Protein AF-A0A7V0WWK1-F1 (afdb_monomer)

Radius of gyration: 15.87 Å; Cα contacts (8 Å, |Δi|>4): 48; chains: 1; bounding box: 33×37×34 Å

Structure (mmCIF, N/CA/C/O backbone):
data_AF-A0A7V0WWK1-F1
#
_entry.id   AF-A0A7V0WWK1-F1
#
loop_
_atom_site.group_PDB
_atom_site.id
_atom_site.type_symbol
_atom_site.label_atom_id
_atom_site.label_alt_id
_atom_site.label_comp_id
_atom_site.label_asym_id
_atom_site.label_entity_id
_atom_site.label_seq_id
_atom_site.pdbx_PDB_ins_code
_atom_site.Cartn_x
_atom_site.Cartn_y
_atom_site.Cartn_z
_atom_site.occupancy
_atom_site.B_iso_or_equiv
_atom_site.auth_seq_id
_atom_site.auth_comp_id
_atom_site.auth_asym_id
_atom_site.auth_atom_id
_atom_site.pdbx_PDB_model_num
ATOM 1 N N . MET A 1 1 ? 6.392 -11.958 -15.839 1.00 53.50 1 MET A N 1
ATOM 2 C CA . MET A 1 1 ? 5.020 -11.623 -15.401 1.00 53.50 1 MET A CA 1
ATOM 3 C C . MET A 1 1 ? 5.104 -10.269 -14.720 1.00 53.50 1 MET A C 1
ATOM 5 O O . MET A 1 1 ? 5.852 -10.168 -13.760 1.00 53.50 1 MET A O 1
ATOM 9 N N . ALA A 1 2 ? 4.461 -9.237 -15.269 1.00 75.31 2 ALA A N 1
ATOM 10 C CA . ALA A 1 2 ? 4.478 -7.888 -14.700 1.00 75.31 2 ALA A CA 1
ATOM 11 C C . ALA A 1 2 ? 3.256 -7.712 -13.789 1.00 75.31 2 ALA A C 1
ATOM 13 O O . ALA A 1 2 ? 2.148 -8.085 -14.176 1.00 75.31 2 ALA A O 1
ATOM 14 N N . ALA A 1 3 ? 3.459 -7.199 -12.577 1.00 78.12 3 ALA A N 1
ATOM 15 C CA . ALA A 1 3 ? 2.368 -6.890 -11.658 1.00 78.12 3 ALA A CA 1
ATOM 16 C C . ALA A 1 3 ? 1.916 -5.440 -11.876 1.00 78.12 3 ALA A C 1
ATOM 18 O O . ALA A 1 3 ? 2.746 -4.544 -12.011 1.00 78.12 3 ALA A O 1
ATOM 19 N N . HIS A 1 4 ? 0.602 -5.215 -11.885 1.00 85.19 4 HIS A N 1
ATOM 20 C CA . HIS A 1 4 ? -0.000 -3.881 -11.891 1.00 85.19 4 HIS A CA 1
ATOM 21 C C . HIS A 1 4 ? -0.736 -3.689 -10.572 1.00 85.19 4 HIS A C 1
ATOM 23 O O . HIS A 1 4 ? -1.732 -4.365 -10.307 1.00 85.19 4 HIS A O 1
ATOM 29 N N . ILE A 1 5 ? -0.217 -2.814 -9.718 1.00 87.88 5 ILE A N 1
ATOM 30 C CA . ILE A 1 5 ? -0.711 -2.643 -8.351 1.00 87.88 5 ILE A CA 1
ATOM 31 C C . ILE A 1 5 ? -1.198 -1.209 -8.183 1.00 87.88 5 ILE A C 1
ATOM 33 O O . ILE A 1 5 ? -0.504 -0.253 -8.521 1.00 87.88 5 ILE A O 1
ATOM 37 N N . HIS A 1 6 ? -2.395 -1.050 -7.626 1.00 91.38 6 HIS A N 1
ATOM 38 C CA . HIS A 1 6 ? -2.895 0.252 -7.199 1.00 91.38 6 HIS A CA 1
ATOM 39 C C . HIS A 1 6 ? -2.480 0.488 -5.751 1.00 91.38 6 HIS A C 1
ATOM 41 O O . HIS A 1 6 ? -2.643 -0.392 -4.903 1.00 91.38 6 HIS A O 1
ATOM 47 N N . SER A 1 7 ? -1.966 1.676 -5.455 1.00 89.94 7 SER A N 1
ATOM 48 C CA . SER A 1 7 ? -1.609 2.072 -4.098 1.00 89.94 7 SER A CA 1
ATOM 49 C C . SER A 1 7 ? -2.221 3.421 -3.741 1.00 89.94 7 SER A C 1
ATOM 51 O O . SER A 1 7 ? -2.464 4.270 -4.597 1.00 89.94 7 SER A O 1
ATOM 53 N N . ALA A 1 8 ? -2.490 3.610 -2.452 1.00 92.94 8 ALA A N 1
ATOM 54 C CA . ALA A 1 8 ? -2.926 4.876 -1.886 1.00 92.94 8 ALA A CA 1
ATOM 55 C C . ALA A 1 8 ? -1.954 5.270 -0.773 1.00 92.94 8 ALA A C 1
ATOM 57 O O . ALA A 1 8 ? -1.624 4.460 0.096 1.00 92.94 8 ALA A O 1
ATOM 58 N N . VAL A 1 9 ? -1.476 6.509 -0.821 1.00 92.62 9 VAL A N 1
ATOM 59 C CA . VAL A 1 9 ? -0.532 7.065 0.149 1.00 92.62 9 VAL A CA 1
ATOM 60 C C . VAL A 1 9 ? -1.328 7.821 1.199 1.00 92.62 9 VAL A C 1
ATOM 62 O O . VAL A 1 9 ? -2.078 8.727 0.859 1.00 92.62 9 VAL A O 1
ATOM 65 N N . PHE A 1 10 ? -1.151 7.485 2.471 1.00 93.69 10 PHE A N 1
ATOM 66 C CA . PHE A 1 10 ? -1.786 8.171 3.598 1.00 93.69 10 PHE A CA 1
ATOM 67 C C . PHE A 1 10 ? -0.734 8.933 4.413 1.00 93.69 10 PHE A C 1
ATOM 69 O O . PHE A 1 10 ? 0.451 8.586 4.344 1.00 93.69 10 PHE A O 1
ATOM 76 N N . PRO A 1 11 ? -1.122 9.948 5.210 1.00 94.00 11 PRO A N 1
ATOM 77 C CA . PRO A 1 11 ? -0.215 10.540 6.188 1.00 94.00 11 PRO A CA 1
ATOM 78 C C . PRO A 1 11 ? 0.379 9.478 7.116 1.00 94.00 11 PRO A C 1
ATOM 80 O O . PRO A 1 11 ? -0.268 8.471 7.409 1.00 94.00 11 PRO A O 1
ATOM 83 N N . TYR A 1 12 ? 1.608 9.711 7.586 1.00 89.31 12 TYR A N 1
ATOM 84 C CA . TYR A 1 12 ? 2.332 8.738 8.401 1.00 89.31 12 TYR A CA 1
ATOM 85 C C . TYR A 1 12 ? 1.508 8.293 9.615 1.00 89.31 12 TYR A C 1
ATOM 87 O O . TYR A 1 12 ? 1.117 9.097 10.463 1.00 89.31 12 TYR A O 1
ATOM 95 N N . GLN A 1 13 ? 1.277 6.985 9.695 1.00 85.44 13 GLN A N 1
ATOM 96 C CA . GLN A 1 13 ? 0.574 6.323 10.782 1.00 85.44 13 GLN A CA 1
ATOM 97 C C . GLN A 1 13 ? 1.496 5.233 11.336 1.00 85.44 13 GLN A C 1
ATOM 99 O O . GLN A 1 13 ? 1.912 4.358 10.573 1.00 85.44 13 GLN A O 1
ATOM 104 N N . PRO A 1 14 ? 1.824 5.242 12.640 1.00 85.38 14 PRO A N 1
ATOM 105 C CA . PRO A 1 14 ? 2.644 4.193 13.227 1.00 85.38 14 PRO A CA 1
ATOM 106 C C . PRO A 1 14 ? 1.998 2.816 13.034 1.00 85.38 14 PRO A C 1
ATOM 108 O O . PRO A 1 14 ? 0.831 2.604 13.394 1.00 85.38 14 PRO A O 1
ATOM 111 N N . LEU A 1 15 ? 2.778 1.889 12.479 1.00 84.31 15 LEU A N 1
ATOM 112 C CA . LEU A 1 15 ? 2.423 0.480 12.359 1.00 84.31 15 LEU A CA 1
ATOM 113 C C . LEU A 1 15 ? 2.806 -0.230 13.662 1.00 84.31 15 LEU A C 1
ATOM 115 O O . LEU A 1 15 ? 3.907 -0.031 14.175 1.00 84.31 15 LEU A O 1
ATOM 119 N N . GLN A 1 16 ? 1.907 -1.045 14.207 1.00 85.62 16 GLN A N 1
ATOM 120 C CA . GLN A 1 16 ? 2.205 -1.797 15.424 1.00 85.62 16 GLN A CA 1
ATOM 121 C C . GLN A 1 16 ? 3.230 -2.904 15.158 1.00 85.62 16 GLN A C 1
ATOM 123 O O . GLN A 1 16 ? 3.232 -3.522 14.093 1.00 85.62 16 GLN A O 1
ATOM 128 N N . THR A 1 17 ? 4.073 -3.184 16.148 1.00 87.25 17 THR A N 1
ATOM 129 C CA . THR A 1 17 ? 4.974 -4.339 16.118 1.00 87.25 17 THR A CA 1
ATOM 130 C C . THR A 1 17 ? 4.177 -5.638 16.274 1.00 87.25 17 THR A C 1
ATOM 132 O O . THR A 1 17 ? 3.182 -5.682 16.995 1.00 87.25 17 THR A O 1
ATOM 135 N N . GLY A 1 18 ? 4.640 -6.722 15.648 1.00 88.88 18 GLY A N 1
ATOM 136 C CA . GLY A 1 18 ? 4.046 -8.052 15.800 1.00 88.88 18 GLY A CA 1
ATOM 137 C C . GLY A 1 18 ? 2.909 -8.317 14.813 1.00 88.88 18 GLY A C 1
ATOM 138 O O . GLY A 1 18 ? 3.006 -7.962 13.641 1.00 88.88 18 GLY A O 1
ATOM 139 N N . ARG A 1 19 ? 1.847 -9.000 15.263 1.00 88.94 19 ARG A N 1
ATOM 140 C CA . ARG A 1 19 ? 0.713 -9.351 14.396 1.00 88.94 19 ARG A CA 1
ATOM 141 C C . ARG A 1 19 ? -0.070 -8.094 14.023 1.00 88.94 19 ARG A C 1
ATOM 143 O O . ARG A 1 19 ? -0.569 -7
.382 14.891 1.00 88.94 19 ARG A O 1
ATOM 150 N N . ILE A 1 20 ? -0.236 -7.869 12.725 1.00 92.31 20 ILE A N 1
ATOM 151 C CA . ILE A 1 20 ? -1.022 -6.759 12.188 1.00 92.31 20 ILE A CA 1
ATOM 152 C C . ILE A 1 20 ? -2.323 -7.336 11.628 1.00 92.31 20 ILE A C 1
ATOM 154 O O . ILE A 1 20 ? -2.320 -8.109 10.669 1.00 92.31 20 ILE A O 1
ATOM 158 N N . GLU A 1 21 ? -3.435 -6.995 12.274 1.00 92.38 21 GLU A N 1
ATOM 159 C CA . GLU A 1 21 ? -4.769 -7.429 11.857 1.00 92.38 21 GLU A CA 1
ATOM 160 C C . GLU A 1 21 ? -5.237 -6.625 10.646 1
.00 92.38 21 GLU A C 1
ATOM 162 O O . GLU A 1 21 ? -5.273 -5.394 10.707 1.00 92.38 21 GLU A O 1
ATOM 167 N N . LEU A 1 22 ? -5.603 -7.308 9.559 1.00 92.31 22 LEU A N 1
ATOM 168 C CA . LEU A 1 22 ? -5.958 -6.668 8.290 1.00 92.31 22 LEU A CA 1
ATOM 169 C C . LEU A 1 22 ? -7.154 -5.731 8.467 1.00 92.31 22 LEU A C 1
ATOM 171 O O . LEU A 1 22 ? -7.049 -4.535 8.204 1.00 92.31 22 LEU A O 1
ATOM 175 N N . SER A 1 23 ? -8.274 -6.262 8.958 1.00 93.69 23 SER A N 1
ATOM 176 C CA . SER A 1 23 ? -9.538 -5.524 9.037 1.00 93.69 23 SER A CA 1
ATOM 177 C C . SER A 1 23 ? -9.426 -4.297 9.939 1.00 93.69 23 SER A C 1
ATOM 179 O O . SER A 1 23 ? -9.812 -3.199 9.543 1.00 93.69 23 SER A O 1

*****

Work request: Please give back exactly the lines of the listing above that run from the one containing "ATOM 132 O O" through the one containing "ATOM 152 C C", and only those.

Your response:
ATOM 132 O O . THR A 1 17 ? 3.182 -5.682 16.995 1.00 87.25 17 THR A O 1
ATOM 135 N N . GLY A 1 18 ? 4.640 -6.722 15.648 1.00 88.88 18 GLY A N 1
ATOM 136 C CA . GLY A 1 18 ? 4.046 -8.052 15.800 1.00 88.88 18 GLY A CA 1
ATOM 137 C C . GLY A 1 18 ? 2.909 -8.317 14.813 1.00 88.88 18 GLY A C 1
ATOM 138 O O . GLY A 1 18 ? 3.006 -7.962 13.641 1.00 88.88 18 GLY A O 1
ATOM 139 N N . ARG A 1 19 ? 1.847 -9.000 15.263 1.00 88.94 19 ARG A N 1
ATOM 140 C CA . ARG A 1 19 ? 0.713 -9.351 14.396 1.00 88.94 19 ARG A CA 1
ATOM 141 C C . ARG A 1 19 ? -0.070 -8.094 14.023 1.00 88.94 19 ARG A C 1
ATOM 143 O O . ARG A 1 19 ? -0.569 -7
.382 14.891 1.00 88.94 19 ARG A O 1
ATOM 150 N N . ILE A 1 20 ? -0.236 -7.869 12.725 1.00 92.31 20 ILE A N 1
ATOM 151 C CA . ILE A 1 20 ? -1.022 -6.759 12.188 1.00 92.31 20 ILE A CA 1
ATOM 152 C C . ILE A 1 20 ? -2.323 -7.336 11.628 1.00 92.31 20 ILE A C 1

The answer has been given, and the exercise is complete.